If you ask most councillors what aspect of their roles they dislike the most, it’s a fair bet they will say the budget setting process.

One reason is that even the smaller councils have a huge number of budget lines – that is allocations of monies to particular projects, statutory responsibilities and at times their own priorities. The sheer complexity of the budget-setting process is daunting and can expose differences between the elected councillors and their professional officers. The arguments become even more complex when differing political party perspectives are introduced into the mix. This is especially true for councils that are ‘hung’, i.e, they have small or no majorities and this therefore becomes a battle ground – one where the responsible financial officers of the council can either make or break their reputations.

Each budget, when set, becomes the template for the next financial year and has status in law. It is the legal duty of the council to set a lawful budget, in that they cannot spend more then the available resources, however, they also have ensure that they have sufficient resources in reserve to meet exceptional circumstances and they have to offer a level of assurance that the budget is ‘future proofed’ over forthcoming years.
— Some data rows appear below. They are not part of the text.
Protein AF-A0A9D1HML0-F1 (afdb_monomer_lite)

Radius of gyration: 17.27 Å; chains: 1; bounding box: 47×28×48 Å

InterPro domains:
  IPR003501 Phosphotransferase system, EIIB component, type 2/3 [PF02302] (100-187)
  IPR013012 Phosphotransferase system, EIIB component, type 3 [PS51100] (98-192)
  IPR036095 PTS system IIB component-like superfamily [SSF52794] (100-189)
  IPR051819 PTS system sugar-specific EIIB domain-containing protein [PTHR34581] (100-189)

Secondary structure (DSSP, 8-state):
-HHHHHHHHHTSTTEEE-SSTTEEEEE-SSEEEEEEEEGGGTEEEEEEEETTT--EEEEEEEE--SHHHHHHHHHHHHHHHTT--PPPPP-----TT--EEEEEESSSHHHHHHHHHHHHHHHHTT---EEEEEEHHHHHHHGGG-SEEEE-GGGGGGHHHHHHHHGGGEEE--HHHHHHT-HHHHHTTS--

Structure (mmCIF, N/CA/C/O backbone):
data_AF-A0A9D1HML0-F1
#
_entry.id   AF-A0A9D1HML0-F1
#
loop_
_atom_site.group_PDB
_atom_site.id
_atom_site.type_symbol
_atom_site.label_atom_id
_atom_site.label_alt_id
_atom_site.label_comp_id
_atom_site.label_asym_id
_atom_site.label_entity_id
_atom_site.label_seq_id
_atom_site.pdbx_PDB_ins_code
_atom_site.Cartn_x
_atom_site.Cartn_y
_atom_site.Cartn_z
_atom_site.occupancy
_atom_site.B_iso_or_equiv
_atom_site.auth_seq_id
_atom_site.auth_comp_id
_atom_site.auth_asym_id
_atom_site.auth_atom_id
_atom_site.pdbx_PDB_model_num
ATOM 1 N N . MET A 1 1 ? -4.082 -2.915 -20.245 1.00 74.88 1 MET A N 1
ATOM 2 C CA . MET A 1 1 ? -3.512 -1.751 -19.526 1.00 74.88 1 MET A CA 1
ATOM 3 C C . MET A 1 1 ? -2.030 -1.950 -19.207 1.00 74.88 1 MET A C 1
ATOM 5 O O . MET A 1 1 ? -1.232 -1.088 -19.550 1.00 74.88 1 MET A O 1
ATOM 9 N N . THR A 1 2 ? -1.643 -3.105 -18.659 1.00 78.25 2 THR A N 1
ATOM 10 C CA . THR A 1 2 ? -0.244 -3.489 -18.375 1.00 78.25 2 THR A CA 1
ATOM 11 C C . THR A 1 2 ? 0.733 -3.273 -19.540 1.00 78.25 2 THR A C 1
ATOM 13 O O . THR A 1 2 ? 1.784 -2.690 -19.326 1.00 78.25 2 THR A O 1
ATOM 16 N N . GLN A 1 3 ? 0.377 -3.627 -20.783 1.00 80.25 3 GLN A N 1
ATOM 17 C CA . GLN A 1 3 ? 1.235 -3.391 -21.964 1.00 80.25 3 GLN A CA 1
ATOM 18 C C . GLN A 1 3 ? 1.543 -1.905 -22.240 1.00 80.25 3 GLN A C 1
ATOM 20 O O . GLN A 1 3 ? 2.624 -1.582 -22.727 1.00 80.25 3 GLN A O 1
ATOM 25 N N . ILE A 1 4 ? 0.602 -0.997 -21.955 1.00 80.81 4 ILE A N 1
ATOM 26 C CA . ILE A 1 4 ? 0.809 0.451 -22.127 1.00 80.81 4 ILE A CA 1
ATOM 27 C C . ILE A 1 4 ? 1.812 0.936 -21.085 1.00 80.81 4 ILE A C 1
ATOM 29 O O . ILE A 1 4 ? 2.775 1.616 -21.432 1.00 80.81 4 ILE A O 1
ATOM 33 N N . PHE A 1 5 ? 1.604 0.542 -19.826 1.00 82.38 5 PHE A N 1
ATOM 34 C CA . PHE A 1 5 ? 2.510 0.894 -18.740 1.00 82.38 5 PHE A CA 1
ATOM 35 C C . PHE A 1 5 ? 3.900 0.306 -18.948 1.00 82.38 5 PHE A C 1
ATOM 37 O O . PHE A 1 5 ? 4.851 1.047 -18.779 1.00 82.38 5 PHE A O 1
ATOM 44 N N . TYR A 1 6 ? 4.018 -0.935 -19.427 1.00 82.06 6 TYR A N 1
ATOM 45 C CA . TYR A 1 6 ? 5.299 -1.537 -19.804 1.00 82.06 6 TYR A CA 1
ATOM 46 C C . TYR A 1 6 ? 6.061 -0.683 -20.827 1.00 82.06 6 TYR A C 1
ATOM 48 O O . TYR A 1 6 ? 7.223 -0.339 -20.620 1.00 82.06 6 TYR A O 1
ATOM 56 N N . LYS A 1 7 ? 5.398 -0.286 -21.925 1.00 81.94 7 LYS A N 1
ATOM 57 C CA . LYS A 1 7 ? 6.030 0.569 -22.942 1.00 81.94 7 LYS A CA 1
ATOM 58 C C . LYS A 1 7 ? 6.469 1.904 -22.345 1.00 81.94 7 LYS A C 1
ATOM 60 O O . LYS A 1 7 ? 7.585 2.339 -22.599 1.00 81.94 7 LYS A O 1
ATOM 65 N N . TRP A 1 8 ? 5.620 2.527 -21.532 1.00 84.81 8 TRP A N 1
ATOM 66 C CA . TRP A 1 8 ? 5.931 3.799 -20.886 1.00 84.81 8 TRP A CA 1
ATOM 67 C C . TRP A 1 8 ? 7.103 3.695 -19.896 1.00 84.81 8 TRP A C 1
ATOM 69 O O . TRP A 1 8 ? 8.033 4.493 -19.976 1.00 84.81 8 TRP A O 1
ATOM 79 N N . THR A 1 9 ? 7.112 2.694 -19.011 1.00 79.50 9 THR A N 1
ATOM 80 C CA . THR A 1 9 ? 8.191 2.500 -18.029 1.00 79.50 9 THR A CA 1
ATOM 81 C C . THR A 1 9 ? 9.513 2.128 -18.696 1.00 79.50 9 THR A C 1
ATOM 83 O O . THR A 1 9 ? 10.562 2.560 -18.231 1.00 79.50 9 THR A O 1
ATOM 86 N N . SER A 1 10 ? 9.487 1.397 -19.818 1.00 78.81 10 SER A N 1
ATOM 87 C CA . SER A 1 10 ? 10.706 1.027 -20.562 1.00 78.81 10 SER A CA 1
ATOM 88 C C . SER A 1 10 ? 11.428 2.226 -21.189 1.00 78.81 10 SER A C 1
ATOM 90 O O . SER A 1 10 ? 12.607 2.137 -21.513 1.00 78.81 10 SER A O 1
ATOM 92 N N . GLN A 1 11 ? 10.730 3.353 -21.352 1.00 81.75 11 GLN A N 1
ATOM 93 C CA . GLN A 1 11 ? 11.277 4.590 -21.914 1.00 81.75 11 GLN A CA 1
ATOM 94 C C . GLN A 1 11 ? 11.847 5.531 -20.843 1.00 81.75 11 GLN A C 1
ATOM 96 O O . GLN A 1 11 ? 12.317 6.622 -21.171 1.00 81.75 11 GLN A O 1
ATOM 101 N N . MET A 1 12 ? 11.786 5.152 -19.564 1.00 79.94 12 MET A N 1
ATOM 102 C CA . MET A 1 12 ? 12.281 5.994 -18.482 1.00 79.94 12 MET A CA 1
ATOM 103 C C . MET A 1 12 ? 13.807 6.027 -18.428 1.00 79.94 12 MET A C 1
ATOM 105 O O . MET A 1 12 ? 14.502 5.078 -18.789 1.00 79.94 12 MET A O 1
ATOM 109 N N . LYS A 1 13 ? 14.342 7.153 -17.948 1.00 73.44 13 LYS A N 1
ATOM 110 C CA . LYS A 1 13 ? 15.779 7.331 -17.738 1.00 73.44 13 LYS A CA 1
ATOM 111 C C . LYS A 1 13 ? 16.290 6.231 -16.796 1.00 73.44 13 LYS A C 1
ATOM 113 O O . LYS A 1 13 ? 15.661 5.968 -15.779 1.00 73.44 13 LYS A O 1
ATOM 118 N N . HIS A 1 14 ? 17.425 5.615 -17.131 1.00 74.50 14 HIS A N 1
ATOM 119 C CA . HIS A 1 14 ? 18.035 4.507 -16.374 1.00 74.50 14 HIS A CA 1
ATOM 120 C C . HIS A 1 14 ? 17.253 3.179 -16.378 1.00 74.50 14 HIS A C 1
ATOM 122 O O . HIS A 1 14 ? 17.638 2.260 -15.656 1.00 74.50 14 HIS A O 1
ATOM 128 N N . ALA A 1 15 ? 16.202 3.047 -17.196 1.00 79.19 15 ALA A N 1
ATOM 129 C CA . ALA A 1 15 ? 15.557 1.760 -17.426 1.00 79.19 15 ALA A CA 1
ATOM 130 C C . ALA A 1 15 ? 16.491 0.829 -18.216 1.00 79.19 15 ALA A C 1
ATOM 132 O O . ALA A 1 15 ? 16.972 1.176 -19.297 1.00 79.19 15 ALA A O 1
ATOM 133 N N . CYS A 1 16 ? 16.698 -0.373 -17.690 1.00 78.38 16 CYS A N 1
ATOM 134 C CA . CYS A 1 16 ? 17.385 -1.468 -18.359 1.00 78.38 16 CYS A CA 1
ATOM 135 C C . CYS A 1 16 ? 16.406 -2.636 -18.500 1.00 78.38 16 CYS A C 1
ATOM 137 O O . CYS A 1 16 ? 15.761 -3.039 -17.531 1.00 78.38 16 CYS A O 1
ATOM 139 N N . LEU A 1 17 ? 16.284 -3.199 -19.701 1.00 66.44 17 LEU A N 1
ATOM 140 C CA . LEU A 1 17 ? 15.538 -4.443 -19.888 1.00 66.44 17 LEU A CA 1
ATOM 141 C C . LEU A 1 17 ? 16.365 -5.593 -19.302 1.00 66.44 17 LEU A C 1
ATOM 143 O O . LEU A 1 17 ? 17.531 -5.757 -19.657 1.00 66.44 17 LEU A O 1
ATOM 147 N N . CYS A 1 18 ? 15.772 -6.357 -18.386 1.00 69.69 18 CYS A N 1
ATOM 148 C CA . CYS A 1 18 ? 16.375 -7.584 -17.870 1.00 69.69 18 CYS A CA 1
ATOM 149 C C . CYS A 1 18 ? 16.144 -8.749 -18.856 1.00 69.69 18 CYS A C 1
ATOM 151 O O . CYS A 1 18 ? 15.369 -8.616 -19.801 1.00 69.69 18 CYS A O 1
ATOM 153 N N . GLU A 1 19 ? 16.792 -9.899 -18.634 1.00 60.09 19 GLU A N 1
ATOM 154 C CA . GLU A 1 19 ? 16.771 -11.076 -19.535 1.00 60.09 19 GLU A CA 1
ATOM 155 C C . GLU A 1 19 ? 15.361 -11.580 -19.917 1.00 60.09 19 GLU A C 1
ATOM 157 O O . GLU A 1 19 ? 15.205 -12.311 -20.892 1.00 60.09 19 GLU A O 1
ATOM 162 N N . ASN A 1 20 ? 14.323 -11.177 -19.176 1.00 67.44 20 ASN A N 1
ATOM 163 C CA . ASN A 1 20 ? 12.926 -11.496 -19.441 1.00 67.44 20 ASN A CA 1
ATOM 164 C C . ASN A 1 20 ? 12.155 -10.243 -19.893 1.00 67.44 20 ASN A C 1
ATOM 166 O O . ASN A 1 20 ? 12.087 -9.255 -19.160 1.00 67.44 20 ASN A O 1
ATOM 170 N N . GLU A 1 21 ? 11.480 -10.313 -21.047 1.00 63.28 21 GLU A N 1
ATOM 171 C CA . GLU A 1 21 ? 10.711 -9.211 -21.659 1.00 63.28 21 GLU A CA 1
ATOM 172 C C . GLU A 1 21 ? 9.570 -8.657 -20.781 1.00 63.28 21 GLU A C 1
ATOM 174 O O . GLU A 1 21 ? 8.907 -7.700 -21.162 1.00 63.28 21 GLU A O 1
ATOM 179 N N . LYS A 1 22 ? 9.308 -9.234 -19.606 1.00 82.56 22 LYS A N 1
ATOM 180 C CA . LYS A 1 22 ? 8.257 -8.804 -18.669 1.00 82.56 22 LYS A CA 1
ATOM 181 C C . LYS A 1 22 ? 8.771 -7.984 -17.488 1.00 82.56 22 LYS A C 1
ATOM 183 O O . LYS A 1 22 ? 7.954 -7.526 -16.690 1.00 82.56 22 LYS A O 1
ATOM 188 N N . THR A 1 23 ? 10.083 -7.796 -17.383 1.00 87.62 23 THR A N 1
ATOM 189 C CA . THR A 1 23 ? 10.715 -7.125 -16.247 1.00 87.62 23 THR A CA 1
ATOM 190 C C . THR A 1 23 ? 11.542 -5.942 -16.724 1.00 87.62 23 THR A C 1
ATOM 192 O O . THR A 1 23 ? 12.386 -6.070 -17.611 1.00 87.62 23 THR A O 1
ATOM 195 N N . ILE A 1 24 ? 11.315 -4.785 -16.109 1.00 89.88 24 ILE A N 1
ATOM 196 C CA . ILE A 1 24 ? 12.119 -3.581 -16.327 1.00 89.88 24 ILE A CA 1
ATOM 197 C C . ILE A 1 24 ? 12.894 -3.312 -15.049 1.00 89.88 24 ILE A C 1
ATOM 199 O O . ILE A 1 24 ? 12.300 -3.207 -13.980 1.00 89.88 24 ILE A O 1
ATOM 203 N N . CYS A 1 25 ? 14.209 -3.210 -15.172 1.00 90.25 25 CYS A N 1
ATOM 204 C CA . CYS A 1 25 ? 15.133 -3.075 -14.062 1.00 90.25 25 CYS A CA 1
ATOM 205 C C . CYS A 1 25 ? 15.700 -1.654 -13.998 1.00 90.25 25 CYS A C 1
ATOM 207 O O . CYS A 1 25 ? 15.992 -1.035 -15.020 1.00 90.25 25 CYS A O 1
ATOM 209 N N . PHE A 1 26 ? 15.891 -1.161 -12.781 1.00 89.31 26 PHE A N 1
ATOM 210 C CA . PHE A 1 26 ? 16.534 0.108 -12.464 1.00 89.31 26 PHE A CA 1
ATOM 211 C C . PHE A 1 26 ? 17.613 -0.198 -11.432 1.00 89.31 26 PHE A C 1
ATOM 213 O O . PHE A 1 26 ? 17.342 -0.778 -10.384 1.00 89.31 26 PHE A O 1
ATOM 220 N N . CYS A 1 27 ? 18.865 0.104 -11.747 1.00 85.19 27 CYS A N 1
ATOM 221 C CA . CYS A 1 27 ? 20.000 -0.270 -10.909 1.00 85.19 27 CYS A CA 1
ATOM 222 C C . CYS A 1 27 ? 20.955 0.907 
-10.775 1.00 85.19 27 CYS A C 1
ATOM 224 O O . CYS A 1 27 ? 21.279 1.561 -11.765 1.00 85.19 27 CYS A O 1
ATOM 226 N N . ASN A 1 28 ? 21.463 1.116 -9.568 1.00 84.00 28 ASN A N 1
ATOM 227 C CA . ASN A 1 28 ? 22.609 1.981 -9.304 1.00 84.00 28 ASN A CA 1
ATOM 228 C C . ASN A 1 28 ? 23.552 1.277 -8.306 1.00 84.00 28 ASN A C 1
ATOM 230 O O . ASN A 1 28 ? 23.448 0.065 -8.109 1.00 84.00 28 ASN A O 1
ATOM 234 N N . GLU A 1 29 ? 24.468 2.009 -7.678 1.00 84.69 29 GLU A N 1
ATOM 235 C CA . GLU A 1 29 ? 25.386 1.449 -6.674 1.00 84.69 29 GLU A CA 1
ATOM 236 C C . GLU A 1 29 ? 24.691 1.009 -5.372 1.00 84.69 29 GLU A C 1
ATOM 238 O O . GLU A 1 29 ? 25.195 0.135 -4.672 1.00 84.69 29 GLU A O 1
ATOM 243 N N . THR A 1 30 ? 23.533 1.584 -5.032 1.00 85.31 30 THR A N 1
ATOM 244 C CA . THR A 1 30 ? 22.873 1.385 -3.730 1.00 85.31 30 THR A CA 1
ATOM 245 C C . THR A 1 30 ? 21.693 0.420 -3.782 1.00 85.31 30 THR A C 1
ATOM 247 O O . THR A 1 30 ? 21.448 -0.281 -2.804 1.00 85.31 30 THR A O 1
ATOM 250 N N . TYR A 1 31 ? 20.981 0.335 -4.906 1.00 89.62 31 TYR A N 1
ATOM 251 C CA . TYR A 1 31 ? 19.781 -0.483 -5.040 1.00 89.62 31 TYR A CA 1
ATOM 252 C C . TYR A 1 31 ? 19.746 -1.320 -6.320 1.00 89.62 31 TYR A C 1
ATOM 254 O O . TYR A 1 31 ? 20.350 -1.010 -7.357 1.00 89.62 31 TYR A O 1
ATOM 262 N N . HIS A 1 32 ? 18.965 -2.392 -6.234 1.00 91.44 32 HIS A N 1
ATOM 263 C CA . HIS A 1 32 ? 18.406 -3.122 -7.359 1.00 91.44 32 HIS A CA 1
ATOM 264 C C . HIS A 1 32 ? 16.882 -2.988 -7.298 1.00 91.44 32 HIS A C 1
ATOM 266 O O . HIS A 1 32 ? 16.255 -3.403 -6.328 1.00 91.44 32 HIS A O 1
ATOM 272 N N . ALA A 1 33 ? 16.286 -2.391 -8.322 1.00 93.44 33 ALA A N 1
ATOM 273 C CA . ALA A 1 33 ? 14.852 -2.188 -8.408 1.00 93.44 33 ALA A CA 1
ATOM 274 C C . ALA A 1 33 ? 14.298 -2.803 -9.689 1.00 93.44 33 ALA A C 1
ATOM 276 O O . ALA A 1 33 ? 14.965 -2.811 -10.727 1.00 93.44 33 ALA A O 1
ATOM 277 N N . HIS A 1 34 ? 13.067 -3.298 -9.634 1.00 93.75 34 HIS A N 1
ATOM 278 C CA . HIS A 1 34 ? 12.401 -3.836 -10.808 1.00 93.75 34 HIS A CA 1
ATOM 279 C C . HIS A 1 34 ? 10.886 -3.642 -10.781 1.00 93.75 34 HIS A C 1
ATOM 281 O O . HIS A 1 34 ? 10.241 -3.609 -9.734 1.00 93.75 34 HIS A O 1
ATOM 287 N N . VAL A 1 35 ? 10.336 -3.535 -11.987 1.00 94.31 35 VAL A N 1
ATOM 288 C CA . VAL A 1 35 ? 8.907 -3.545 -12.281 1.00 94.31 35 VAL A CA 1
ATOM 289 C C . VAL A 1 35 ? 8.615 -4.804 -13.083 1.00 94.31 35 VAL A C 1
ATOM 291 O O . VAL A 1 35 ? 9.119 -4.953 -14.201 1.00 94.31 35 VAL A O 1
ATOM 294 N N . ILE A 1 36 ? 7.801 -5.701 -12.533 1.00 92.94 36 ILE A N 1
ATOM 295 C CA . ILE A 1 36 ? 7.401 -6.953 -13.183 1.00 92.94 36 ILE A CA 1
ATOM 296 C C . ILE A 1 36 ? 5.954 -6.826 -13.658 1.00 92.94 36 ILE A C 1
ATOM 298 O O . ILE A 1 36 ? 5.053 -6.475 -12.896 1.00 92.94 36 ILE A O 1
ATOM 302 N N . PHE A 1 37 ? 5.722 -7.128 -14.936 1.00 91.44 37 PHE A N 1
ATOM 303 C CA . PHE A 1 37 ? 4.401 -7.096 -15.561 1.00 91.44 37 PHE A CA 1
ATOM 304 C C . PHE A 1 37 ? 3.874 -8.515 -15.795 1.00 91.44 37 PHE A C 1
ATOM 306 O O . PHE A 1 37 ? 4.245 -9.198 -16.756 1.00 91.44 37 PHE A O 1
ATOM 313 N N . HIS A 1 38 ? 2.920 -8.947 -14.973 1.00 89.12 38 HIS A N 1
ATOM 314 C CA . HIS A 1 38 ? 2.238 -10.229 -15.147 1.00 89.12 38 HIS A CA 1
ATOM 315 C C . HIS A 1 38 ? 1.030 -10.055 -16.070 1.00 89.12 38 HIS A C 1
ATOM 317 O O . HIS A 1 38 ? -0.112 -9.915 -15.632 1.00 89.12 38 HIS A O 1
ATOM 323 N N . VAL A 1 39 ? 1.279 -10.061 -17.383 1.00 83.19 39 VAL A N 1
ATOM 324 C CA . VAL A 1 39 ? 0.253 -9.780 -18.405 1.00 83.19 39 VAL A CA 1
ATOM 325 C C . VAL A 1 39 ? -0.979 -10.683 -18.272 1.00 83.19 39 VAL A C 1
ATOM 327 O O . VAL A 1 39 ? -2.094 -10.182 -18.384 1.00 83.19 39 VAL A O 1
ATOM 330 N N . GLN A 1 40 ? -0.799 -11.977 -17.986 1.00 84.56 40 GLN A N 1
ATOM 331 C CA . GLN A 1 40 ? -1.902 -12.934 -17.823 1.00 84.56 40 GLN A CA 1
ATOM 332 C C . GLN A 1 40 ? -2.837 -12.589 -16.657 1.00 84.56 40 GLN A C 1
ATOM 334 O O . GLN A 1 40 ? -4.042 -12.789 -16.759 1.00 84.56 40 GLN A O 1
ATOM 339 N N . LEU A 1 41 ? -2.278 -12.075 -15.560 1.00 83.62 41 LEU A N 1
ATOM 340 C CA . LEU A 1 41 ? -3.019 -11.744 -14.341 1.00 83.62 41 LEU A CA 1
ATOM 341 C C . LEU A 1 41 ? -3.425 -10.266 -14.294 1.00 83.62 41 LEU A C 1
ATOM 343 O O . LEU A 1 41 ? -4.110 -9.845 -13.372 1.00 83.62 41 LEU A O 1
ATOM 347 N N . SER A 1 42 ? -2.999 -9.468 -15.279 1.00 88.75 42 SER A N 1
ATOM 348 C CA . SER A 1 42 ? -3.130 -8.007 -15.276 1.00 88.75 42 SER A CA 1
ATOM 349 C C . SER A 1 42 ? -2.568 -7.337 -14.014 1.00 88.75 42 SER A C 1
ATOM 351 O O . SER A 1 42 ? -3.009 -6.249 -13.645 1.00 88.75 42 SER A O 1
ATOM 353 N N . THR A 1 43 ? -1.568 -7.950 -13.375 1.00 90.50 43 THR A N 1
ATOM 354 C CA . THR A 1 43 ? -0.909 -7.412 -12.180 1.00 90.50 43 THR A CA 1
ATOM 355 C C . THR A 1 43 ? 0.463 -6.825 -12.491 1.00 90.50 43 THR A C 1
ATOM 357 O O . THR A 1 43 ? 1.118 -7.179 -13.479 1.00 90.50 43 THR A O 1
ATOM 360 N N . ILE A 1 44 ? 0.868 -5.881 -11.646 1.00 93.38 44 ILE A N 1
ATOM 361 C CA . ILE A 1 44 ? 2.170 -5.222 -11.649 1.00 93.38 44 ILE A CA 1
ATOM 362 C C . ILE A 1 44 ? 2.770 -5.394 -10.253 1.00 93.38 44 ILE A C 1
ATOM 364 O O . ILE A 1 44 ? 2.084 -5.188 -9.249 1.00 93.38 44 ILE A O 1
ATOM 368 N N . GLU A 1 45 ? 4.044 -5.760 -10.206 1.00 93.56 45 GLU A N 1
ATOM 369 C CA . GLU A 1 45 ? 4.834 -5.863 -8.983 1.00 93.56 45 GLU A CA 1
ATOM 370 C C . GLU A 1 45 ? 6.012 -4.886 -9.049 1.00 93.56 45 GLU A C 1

Assurance that the budget is workable, ethical and in line with legislation is in part provided by the requirement that a senior finance officer of the council has ‘Section 151’ powers.  This is a legal duty to call a stop to any action that could bring the council into circumstances of extreme financial difficulty. In exceptional cases, under the Local Government Act (?) all council business can then be suspended and central government can appoint an external person to run the council - and all the elected members are ‘stood down’.  This is an extreme and rarely used power but it helps demonstrate the high level of anxiety that many councils feel around the management of the overall budget, although the overwhelming majority undertake this activity with very high levels of skill and professionalism.